Here are a few of my takeaways and highlights from our 2 part discussion:
- Leading people isn’t an engineering or math problem to solve: I always say, “People don’t hate change; they hate ambiguity.” Luke discusses not appreciating the human element when we moved from finance to operational leadership. I believe this is why Elon Musk is struggling with X (Twitter). Elon is great at solving engineering problems, so he is able to lead engineering companies like Tesla, Boring, and SpaceX successfully. But X (Twitter) is a human ecosystem, and I don’t think Elon has high emotional intelligence. He approaches human dynamics like a problem to solve or optimize, and humans are more complicated than that. You must explain “the why” to get buy-in and you must accept ambiguity. Engineers don’t like ambiguity or that there might be no “right answer” to a problem.?
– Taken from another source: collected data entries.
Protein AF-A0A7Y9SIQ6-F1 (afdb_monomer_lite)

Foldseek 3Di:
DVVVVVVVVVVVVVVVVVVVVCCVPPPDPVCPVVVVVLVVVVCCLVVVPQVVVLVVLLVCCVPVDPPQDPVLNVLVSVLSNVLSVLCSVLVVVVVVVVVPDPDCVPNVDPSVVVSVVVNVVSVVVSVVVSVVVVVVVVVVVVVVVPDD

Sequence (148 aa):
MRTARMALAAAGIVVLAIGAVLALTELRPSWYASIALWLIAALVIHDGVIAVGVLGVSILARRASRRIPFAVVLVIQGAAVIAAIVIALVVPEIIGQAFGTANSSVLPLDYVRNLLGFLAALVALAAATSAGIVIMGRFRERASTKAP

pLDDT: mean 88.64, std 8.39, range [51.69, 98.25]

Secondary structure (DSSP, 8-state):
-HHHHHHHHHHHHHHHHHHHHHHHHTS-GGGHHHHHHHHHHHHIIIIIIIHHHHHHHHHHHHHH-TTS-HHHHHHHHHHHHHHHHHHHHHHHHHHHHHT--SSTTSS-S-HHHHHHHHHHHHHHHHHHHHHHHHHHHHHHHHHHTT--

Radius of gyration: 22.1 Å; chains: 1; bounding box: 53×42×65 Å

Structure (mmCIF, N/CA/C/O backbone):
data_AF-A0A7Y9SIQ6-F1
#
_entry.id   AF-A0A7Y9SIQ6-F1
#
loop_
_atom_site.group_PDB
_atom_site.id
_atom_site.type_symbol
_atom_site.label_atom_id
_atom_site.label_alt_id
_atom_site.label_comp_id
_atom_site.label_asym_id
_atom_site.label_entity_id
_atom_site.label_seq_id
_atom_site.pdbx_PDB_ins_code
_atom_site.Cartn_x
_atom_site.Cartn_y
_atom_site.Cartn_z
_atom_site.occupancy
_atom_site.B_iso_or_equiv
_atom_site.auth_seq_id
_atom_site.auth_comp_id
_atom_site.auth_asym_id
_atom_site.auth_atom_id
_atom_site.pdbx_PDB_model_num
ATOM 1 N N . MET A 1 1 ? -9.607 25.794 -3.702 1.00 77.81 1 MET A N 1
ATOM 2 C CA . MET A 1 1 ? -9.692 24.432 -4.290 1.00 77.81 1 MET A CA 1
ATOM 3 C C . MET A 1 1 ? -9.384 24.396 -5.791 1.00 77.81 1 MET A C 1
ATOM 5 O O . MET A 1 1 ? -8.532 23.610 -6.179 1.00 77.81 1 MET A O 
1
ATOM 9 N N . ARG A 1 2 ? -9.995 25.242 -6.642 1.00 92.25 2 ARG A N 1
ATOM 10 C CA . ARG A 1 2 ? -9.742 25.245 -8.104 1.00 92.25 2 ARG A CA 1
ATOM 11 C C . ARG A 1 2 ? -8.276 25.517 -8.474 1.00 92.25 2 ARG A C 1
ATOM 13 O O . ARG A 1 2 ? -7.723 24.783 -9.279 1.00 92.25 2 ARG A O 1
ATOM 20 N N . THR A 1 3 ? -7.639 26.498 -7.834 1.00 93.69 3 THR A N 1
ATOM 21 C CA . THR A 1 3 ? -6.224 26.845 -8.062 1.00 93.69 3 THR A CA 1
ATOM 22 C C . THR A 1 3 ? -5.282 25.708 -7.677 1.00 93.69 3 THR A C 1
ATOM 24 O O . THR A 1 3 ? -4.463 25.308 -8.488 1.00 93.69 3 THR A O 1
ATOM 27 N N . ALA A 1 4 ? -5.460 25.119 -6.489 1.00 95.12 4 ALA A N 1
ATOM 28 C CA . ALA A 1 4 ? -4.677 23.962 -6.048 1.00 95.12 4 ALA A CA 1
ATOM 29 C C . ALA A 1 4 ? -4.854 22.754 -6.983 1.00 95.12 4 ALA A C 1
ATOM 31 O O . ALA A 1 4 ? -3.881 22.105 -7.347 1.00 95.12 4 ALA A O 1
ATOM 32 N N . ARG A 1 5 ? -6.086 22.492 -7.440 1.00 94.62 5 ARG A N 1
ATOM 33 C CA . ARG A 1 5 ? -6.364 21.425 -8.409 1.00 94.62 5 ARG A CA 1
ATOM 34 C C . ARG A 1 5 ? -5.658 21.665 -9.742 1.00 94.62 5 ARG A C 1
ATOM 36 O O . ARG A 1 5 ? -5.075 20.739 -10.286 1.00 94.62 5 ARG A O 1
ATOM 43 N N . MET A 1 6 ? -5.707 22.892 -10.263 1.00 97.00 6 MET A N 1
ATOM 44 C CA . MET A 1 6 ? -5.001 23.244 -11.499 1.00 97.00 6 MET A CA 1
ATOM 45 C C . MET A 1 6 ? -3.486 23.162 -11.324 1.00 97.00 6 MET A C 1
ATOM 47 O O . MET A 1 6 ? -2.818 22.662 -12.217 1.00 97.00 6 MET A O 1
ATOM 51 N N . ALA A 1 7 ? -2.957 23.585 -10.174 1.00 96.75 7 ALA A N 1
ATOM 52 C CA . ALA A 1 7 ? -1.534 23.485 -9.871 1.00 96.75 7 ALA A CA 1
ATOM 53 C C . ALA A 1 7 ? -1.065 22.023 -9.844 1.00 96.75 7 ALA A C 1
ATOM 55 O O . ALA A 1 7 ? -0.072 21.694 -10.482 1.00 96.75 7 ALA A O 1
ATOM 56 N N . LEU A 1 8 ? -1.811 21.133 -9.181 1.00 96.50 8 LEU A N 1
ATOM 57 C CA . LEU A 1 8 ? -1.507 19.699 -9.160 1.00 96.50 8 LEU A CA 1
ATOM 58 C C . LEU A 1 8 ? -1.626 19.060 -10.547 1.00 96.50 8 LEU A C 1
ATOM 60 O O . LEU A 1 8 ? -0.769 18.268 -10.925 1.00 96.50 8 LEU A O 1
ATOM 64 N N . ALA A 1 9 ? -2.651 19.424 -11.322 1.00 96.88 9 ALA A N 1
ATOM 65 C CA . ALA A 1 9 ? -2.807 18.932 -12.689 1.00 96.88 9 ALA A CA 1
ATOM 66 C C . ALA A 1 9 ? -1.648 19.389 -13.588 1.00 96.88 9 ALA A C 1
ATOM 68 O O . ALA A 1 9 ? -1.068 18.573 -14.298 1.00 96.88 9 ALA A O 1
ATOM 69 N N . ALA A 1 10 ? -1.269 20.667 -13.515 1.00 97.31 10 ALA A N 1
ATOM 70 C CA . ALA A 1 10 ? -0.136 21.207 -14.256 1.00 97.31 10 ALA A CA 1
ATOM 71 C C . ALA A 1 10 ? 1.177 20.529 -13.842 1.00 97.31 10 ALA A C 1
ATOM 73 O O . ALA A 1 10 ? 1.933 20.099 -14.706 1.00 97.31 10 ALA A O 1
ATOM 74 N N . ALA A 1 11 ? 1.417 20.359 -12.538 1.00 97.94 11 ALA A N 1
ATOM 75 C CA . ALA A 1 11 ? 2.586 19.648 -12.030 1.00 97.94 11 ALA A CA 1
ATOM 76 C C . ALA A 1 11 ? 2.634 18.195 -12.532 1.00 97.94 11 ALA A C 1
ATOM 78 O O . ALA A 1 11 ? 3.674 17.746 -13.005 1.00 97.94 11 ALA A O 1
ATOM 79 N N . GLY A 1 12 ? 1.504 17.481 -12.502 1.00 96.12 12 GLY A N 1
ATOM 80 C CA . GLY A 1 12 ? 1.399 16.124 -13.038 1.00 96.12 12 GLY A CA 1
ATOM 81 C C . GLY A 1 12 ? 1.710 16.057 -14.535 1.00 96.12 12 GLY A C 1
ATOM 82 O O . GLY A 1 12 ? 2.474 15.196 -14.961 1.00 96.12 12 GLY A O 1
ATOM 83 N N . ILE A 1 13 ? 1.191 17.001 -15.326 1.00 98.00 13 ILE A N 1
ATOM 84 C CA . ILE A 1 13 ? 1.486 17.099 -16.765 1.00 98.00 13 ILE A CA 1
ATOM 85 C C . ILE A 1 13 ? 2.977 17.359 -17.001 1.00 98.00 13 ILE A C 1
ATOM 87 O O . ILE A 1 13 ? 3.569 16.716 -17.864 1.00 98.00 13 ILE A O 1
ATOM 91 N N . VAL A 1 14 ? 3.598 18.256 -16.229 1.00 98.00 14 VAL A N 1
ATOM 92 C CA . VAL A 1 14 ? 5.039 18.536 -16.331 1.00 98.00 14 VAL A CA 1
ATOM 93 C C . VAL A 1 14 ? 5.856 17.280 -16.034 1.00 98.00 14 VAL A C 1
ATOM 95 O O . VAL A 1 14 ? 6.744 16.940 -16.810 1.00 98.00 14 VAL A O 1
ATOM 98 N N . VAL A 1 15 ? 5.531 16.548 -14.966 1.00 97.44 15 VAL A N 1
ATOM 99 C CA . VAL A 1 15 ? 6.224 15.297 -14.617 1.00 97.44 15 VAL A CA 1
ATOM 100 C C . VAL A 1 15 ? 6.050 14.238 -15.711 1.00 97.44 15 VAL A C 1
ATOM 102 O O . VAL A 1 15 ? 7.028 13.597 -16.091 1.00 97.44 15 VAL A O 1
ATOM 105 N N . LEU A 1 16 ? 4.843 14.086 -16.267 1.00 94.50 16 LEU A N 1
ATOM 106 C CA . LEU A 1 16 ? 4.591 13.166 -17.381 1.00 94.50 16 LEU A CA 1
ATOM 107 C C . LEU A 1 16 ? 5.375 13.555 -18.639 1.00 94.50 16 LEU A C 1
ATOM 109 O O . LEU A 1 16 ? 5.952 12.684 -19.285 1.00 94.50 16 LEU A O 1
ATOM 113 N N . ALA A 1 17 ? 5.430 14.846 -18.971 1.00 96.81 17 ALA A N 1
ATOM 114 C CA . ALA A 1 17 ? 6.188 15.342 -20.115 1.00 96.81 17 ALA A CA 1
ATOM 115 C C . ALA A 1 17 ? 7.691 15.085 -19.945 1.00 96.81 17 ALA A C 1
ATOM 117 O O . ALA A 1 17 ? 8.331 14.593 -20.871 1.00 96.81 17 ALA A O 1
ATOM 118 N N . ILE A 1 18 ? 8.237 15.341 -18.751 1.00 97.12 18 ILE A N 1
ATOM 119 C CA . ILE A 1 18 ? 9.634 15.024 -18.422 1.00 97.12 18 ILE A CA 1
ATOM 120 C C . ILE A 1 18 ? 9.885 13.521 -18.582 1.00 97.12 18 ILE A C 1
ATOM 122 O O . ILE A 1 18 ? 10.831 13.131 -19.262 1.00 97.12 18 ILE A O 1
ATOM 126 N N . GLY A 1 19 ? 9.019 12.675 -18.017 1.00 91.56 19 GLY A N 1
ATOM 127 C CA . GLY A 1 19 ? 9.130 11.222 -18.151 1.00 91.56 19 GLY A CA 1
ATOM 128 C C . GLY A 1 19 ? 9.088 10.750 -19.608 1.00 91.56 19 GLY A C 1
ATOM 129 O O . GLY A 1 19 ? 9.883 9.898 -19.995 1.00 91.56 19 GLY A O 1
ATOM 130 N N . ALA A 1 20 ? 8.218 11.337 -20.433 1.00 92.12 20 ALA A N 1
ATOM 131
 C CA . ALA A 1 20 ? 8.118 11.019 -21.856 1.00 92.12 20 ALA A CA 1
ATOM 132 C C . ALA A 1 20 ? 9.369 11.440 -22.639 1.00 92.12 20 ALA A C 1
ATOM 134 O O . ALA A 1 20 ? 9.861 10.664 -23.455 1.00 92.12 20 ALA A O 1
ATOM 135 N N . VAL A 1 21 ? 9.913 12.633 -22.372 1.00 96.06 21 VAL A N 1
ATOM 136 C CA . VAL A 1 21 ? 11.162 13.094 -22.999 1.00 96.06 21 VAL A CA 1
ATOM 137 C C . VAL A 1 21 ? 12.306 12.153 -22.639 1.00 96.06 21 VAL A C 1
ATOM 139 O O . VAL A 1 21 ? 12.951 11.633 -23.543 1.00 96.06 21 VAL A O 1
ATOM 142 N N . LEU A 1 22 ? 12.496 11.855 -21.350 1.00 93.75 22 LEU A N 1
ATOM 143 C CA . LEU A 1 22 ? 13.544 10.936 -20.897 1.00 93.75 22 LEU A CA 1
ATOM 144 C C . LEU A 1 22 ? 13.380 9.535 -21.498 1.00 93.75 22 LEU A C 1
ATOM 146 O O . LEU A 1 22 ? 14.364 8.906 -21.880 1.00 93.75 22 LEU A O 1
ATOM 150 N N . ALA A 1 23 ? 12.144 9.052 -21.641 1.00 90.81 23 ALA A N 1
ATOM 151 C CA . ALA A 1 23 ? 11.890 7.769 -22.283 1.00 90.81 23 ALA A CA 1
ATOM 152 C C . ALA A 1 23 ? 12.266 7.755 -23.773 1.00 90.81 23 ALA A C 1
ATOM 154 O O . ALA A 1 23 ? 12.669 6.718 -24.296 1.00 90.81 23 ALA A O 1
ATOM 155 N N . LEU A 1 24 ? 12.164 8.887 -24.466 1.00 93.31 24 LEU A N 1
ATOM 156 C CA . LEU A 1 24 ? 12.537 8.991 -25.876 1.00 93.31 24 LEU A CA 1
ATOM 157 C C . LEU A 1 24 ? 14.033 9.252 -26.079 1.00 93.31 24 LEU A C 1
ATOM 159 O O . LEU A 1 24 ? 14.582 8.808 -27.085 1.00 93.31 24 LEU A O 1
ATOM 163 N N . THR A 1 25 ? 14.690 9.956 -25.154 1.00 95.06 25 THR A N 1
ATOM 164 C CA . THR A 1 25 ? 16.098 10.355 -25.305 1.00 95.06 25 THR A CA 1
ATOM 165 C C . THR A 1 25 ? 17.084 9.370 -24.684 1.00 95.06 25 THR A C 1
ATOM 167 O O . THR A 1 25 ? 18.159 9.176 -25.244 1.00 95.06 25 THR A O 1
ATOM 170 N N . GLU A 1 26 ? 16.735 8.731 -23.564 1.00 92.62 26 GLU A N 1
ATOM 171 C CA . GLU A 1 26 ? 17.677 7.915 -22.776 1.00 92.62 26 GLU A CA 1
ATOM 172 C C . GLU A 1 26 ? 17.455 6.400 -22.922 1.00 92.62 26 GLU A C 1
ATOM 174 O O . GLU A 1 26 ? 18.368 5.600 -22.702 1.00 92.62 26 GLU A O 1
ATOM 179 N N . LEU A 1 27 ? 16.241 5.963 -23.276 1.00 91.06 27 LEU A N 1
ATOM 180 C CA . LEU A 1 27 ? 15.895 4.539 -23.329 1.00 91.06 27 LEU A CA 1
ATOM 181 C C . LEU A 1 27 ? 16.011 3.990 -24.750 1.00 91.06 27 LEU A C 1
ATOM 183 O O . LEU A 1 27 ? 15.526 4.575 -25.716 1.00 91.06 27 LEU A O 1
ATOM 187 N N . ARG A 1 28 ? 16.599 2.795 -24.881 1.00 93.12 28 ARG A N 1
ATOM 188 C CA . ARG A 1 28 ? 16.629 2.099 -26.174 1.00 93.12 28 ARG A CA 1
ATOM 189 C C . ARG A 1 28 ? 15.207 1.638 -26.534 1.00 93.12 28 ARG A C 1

- Take “it might not work” off the table: Luke discusses the struggles of “intrapreneurship.” Building a new company concept inside of a larger firm. It’s so hard to innovate and try new things inside these large companies because there are so many checks and balances, and too many stakeholders that need to give feedback or approvals. Luke mentioned a concept I love; What if we take, “it might not work,” off the table as an excuse to not try something? That shift in vision shifts culture towards iteration and innovation.?
- You must be a student of self-leadership to lead others effectively: Emotional control = emotional maturity. As a leader, you must be the calm in the storm. Leaders need to be in control of themselves and their reactions. This allows them to address conflict directly, openly, and impersonally. This is a big one for me. The 2nd Key to Greatness in our system is the Internal Locus of Control. Responding to a situation in a manner that is optimized for your desired outcome is mature leadership. Reacting to your emotions without first determining the potential impact on the situation is the very definition of immaturity and bad leadership.??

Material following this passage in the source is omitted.